To prove the theoretical properties of the $ℓ_{0}$ estimator, we assume the following conditions:

1)
The random errors $ϵ_{1}, \dots, ϵ_{n}$ are i.i.d with mean zero and sub-Gaussian tails; that is, there exists a $σ > 0$ such that $P {| ϵ_{i} | \geq t} \leq 2 \exp (- t^{2} / σ^{2})$ , for all $t \geq 0$ .
2)
$X \sim S R C {2 s, c_{-} (2 s), c_{+} (2 s)}$ .
3)
$δ_{s} < 1$ , where $δ_{s}$ is defined in Eq. 5.
4)
$τ_{s} = O (\frac{s \log p \log \log n}{n})$ .
5)
$\frac{s^{*} \log p}{n} = o (1)$ .
6)
$\frac{1}{b^{*}} = o (\frac{n}{s \log p \log \log n})$ .
7)
$\frac{s^{*} \log p \log (\log n)}{n} = o (1)$ and $\frac{s_{m a x} \log p}{n} = o (1)$ .

Remark 1:

The sub-Gaussian condition is often assumed in the related literature and slightly weaker than the standard normality assumption. Condition 2 imposes bounds on the $2 s$ -sparse eigenvalues of the design matrix. As a typical condition in modeling involving high-dimensional data, it restricts the correlation among a small number of variables and thus guarantees the identifiability of the true active set. For example, the SRC has been assumed in existing methods (15–17). Sufficient conditions are provided for a design matrix to satisfy the SRC in propositions 4.1 and 4.2 in ref. 15.

Remark 2:

To verify condition 3, let $c (s) = (1 - c_{-} (2 s)) \lor (c_{+} (2 s) - 1)$ , which is closely related to the restricted isometry property (RIP) (18) constant $δ_{2 s}$ for $X$ . By lemma 20 in ref. 19, a sufficient condition for condition 3 is $c (s) \leq 0.1877$ , i.e., $c_{-} (2 s) \geq 0.8123, c_{+} (2 s) \leq 1.1877$ , which is weaker than the condition $c (s) \leq 0.1599$ in ref. 19.

Remark 3:

Condition 4 ensures that the threshold $τ_{s}$ can control random errors. Condition 6 is the minimal magnitude of the signal for the best subset recovery. To discriminate between the signal and threshold, the signal needs to be stronger than the threshold. The condition is slightly stronger than the condition in ref. 20.

Remark 4:

For the recovery of the true active set, the true sparsity level $s^{*}$ and the maximum model size $s_{max}$ cannot be too large. Condition 7 is weaker than the condition in ref. 13 as we consider the least-squares loss function without concave penalty. As shown in the SI Appendix, condition 5 can be removed.

Computational Theory.

Firstly, we show that the splicing method converges in finite steps.

Theorem 1.

Algorithm 1 terminates in a finite number of iterations.

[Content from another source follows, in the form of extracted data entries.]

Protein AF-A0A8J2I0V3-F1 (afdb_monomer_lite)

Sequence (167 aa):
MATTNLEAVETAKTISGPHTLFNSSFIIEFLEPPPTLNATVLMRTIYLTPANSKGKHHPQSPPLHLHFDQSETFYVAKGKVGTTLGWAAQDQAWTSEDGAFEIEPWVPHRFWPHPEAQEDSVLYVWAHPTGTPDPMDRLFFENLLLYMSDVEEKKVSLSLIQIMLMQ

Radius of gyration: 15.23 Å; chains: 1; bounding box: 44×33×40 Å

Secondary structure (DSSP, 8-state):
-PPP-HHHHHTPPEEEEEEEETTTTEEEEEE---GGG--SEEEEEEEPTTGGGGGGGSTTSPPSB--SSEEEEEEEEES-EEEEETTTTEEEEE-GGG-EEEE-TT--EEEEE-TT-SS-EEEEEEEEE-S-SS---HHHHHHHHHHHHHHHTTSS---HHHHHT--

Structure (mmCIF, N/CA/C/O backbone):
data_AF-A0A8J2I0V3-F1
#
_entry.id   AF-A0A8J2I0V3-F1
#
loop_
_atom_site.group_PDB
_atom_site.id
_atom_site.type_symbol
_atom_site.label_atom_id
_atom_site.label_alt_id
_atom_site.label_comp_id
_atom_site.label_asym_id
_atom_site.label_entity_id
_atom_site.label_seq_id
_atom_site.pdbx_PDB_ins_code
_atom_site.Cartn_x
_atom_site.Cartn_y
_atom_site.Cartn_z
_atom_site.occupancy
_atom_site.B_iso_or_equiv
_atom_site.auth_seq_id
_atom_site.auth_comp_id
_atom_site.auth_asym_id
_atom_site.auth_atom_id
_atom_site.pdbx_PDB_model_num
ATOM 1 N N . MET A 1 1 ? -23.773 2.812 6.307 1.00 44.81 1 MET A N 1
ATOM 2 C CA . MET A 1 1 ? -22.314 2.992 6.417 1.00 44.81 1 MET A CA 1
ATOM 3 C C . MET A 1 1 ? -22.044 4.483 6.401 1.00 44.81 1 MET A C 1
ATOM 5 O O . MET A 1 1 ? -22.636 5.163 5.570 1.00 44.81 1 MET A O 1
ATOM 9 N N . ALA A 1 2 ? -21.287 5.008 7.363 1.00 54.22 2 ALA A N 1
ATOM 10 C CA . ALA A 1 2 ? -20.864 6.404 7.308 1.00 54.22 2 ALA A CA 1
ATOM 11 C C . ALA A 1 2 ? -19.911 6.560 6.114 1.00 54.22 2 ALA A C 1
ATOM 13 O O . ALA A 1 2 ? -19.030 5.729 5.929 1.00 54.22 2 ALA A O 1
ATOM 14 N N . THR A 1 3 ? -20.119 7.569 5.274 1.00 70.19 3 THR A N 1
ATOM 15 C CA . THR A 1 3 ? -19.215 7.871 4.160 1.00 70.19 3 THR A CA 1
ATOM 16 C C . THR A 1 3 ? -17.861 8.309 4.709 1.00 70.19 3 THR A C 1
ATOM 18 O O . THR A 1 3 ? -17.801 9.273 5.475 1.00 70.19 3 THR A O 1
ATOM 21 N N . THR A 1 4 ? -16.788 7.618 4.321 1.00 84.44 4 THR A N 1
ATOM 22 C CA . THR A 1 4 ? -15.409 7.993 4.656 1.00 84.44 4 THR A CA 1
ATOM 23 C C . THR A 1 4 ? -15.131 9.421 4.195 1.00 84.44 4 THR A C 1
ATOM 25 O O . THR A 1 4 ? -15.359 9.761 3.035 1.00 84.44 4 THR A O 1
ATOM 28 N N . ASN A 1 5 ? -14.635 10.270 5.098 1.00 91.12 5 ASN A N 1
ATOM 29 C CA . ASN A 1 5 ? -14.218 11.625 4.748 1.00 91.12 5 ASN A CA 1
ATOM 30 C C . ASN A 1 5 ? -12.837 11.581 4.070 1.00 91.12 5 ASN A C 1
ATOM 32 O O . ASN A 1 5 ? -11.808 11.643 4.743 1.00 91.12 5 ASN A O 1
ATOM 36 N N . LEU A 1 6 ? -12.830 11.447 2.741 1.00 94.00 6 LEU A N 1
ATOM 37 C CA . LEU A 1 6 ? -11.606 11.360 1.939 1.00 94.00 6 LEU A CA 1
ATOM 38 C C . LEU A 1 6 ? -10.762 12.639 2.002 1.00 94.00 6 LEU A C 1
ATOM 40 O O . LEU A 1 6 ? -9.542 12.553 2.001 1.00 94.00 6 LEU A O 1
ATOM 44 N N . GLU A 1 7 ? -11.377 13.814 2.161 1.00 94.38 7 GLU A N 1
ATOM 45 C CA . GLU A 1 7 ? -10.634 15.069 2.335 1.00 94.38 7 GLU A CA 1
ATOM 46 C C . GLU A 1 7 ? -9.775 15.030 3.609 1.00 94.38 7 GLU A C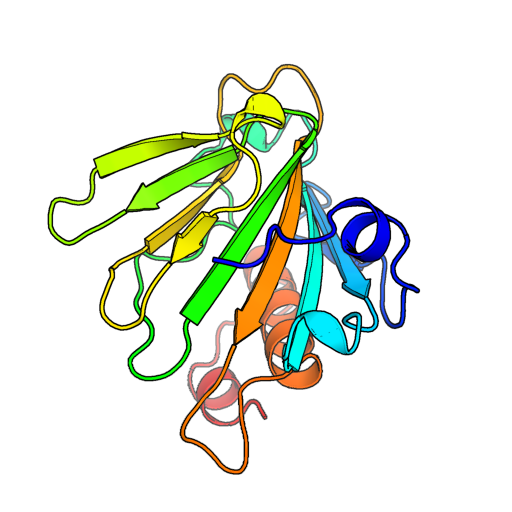 1
ATOM 48 O O . GLU A 1 7 ? -8.601 15.403 3.592 1.00 94.38 7 GLU A O 1
ATOM 53 N N . ALA A 1 8 ? -10.324 14.509 4.712 1.00 95.12 8 ALA A N 1
ATOM 54 C CA . ALA A 1 8 ? -9.568 14.335 5.953 1.00 95.12 8 ALA A CA 1
ATOM 55 C C . ALA A 1 8 ? -8.421 13.318 5.806 1.00 95.12 8 ALA A C 1
ATOM 57 O O . ALA A 1 8 ? -7.373 13.491 6.422 1.00 95.12 8 ALA A O 1
ATOM 58 N N . VAL A 1 9 ? -8.604 12.273 4.990 1.00 96.38 9 VAL A N 1
ATOM 59 C CA . VAL A 1 9 ? -7.557 11.285 4.670 1.00 96.38 9 VAL A CA 1
ATOM 60 C C . VAL A 1 9 ? -6.444 11.932 3.841 1.00 96.38 9 VAL A C 1
ATOM 62 O O . VAL A 1 9 ? -5.264 11.775 4.153 1.00 96.38 9 VAL A O 1
ATOM 65 N N . GLU A 1 10 ? -6.803 12.685 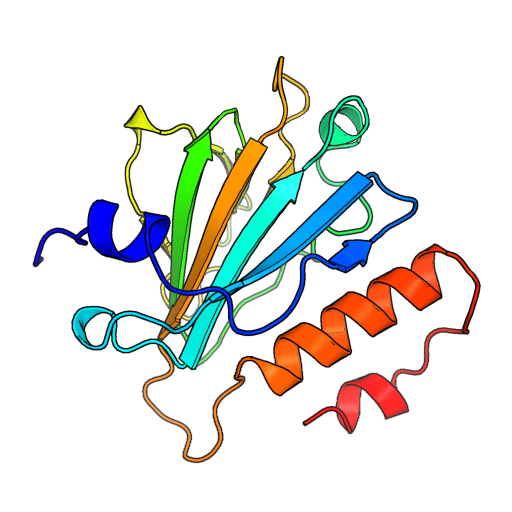2.802 1.00 96.69 10 GLU A N 1
ATOM 66 C CA . GLU A 1 10 ? -5.843 13.271 1.866 1.00 96.69 10 GLU A CA 1
ATOM 67 C C . GLU A 1 10 ? -5.003 14.391 2.490 1.00 96.69 10 GLU A C 1
ATOM 69 O O . GLU A 1 10 ? -3.817 14.527 2.170 1.00 96.69 10 GLU A O 1
ATOM 74 N N . THR A 1 11 ? -5.609 15.160 3.399 1.00 96.62 11 THR A N 1
ATOM 75 C CA . THR A 1 11 ? -4.984 16.283 4.121 1.00 96.62 11 THR A CA 1
ATOM 76 C C . THR A 1 11 ? -4.332 15.880 5.446 1.00 96.62 11 THR A C 1
ATOM 78 O O . THR A 1 11 ? -3.791 16.739 6.149 1.00 96.62 11 THR A O 1
ATOM 81 N N . ALA A 1 12 ? -4.358 14.588 5.795 1.00 97.69 12 ALA A N 1
ATOM 82 C CA . ALA A 1 12 ? -3.767 14.083 7.024 1.00 97.69 12 ALA A CA 1
ATOM 83 C C . ALA A 1 12 ? -2.273 14.438 7.123 1.00 97.69 12 ALA A C 1
ATOM 85 O O . ALA A 1 12 ? -1.519 14.413 6.147 1.00 97.69 12 ALA A O 1
ATOM 86 N N . LYS A 1 13 ? -1.838 14.783 8.336 1.00 98.00 13 LYS A N 1
ATOM 87 C CA . LYS A 1 13 ? -0.475 15.244 8.605 1.00 98.00 13 LYS A CA 1
ATOM 88 C C . LYS A 1 13 ? 0.525 14.105 8.405 1.00 98.00 13 LYS A C 1
ATOM 90 O O . LYS A 1 13 ? 0.410 13.073 9.059 1.00 98.00 13 LYS A O 1
ATOM 95 N N . THR A 1 14 ? 1.562 14.324 7.599 1.00 98.44 14 THR A N 1
ATOM 96 C CA . THR A 1 14 ? 2.701 13.398 7.510 1.00 98.44 14 THR A CA 1
ATOM 97 C C . THR A 1 14 ? 3.460 13.345 8.837 1.00 98.44 14 THR A C 1
ATOM 99 O O . THR A 1 14 ? 3.862 14.378 9.379 1.00 98.44 14 THR A O 1
ATOM 102 N N . ILE A 1 15 ? 3.667 12.135 9.352 1.00 98.31 15 ILE A N 1
ATOM 103 C CA . ILE A 1 15 ? 4.396 11.856 10.599 1.00 98.31 15 ILE A CA 1
ATOM 104 C C . ILE A 1 15 ? 5.674 11.040 10.377 1.00 98.31 15 ILE A C 1
ATOM 106 O O . ILE A 1 15 ? 6.540 11.049 11.249 1.00 98.31 15 ILE A O 1
ATOM 110 N N . SER A 1 16 ? 5.819 10.377 9.225 1.00 98.31 16 SER A N 1
ATOM 111 C CA . SER A 1 16 ? 7.087 9.797 8.769 1.00 98.31 16 SER A CA 1
ATOM 112 C C . SER A 1 16 ? 7.155 9.721 7.238 1.00 98.31 16 SER A C 1
ATOM 114 O O . SER A 1 16 ? 6.122 9.657 6.569 1.00 98.31 16 SER A O 1
ATOM 116 N N . GLY A 1 17 ? 8.368 9.709 6.684 1.00 97.19 17 GLY A N 1
ATOM 117 C CA . GLY A 1 17 ? 8.632 9.800 5.246 1.00 97.19 17 GLY A CA 1
ATOM 118 C C . GLY A 1 17 ? 8.710 11.248 4.719 1.00 97.19 17 GLY A C 1
ATOM 119 O O . GLY A 1 17 ? 8.766 12.190 5.514 1.00 97.19 17 GLY A O 1
ATOM 120 N N . PRO A 1 18 ? 8.745 11.448 3.387 1.00 98.06 18 PRO A N 1
ATOM 121 C CA . PRO A 1 18 ? 8.649 10.416 2.354 1.00 98.06 18 PRO A CA 1
ATOM 122 C C . PRO A 1 18 ? 9.880 9.511 2.307 1.00 98.06 18 PRO A C 1
ATOM 124 O O . PRO A 1 18 ? 11.017 9.978 2.244 1.00 98.06 18 PRO A O 1
ATOM 127 N N . HIS A 1 19 ? 9.639 8.203 2.278 1.00 98.56 19 HIS A N 1
ATOM 128 C CA . HIS A 1 19 ? 10.661 7.190 2.036 1.00 98.56 19 HIS A CA 1
ATOM 129 C C . HIS A 1 19 ? 10.602 6.770 0.574 1.00 98.56 19 HIS A C 1
ATOM 131 O O . HIS A 1 19 ? 9.550 6.362 0.088 1.00 98.56 19 HIS A O 1
ATOM 137 N N . THR A 1 20 ? 11.726 6.877 -0.130 1.00 98.50 20 THR A N 1
ATOM 138 C CA . THR A 1 20 ? 11.858 6.403 -1.514 1.00 98.50 20 THR A CA 1
ATOM 139 C C . THR A 1 20 ? 12.440 4.999 -1.492 1.00 98.50 20 THR A C 1
ATOM 141 O O . THR A 1 20 ? 13.559 4.807 -1.021 1.00 98.50 20 THR A O 1
ATOM 144 N N . LEU A 1 21 ? 11.669 4.030 -1.974 1.00 98.31 21 LEU A N 1
ATOM 145 C CA . LEU A 1 21 ? 11.920 2.603 -1.820 1.00 98.31 21 LEU A CA 1
ATOM 146 C C . LEU A 1 21 ? 11.964 1.888 -3.181 1.00 98.31 21 LEU A C 1
ATOM 148 O O . LEU A 1 21 ? 11.505 2.401 -4.208 1.00 98.31 21 LEU A O 1
ATOM 152 N N . PHE A 1 22 ? 12.478 0.662 -3.157 1.00 97.94 22 PHE A N 1
ATOM 153 C CA . PHE A 1 22 ? 12.474 -0.317 -4.238 1.00 97.94 22 PHE A CA 1
ATOM 154 C C . PHE A 1 22 ? 13.138 0.162 -5.540 1.00 97.94 22 PHE A C 1
ATOM 156 O O . PHE A 1 22 ? 12.588 0.013 -6.631 1.00 97.94 22 PHE A O 1
ATOM 163 N N . ASN A 1 23 ? 14.358 0.691 -5.446 1.00 97.31 23 ASN A N 1
ATOM 164 C CA . ASN A 1 23 ? 15.090 1.322 -6.552 1.00 97.31 23 ASN A CA 1
ATOM 165 C C . ASN A 1 23 ? 14.358 2.558 -7.103 1.00 97.31 23 ASN A C 1
ATOM 167 O O . ASN A 1 23 ? 14.238 2.738 -8.318 1.00 97.31 23 ASN A O 1
ATOM 171 N N . SER A 1 24 ? 13.857 3.398 -6.195 1.00 97.75 24 SER A N 1
ATOM 172 C CA . SER A 1 24 ? 13.147 4.643 -6.509 1.00 97.75 24 SER A CA 1
ATOM 173 C C . SER A 1 24 ? 11.892 4.460 -7.360 1.00 97.75 24 SER A C 1
ATOM 175 O O . SER A 1 24 ? 11.544 5.340 -8.146 1.00 97.75 24 SER A O 1
ATOM 177 N N . SER A 1 25 ? 11.208 3.324 -7.218 1.00 98.25 25 SER A N 1
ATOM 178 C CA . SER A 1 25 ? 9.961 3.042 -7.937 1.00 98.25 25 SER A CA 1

This follows immediately from the fact that $L_{n} (β^{m + 1}) < L_{n} (β^{m})$ . Furthermore, the next theorem delineates the polynomial complexity of the ABESS algorithm.

Theorem 2.

Suppose conditions 1 and 4 hold. Assume conditions 2, 3, and 6 hold with $s_{m a x}$ . The computational complexity of ABESS for a given $s_{m a x}$ is

\begin{array}{l} O & ((s_{m a x} \log \frac{‖ {y ‖}_{2}^{2}}{\log p \log \log n} + \frac{n ‖ {y ‖}_{2}^{2}}{\log p \log \log n}) (n p s_{m a x} + \\ n s_{m a x}^{2} + k_{m a x} p s_{m a x})) . \end{array}

If $s \geq s^{*}$ , Algorithm 1 will find the true active set in high probability under conditions 1–4 (Lemma 1). Furthermore, by splicing, the loss function decreases drastically at the first several iterations and the convergence rate $O (\log \frac{‖ {y ‖}_{2}^{2}}{s \log p \log \log n})$ of Algorithm 1 is presented in Theorem 3. However, if $s < s^{*}$ , we can determine the iterations $O (\frac{n ‖ {y ‖}_{2}^{2}}{s \log p \log \log n})$ of Algorithm 1 by using thresholding $τ_{s}$ to exclude useless splicing. Thus, we can show that the number of iterations of Algorithm 1 is polynomial.

Statistical Theory.

Let $γ_{s} (n, p) = O (\exp {\log p - \frac{K_{s} n b^{*}}{s}}) + O (\exp {\log p - \frac{K_{s} n}{s^{*}}})$ , where $K_{s}$ is some constant depending on $s$ . The following lemma gives an interesting property of the active set output by Algorithm 1.

Lemma 1.

Suppose $(\hat{β}, \hat{d}, \hat{A}, \hat{I})$ is the solution of Algorithm 1 for a given support size $s \geq s^{*}$ and conditions 1–4 hold. Then, we have

P (\hat{A} \supseteq A^{*}) \geq 1 - γ_{s} (n, p) .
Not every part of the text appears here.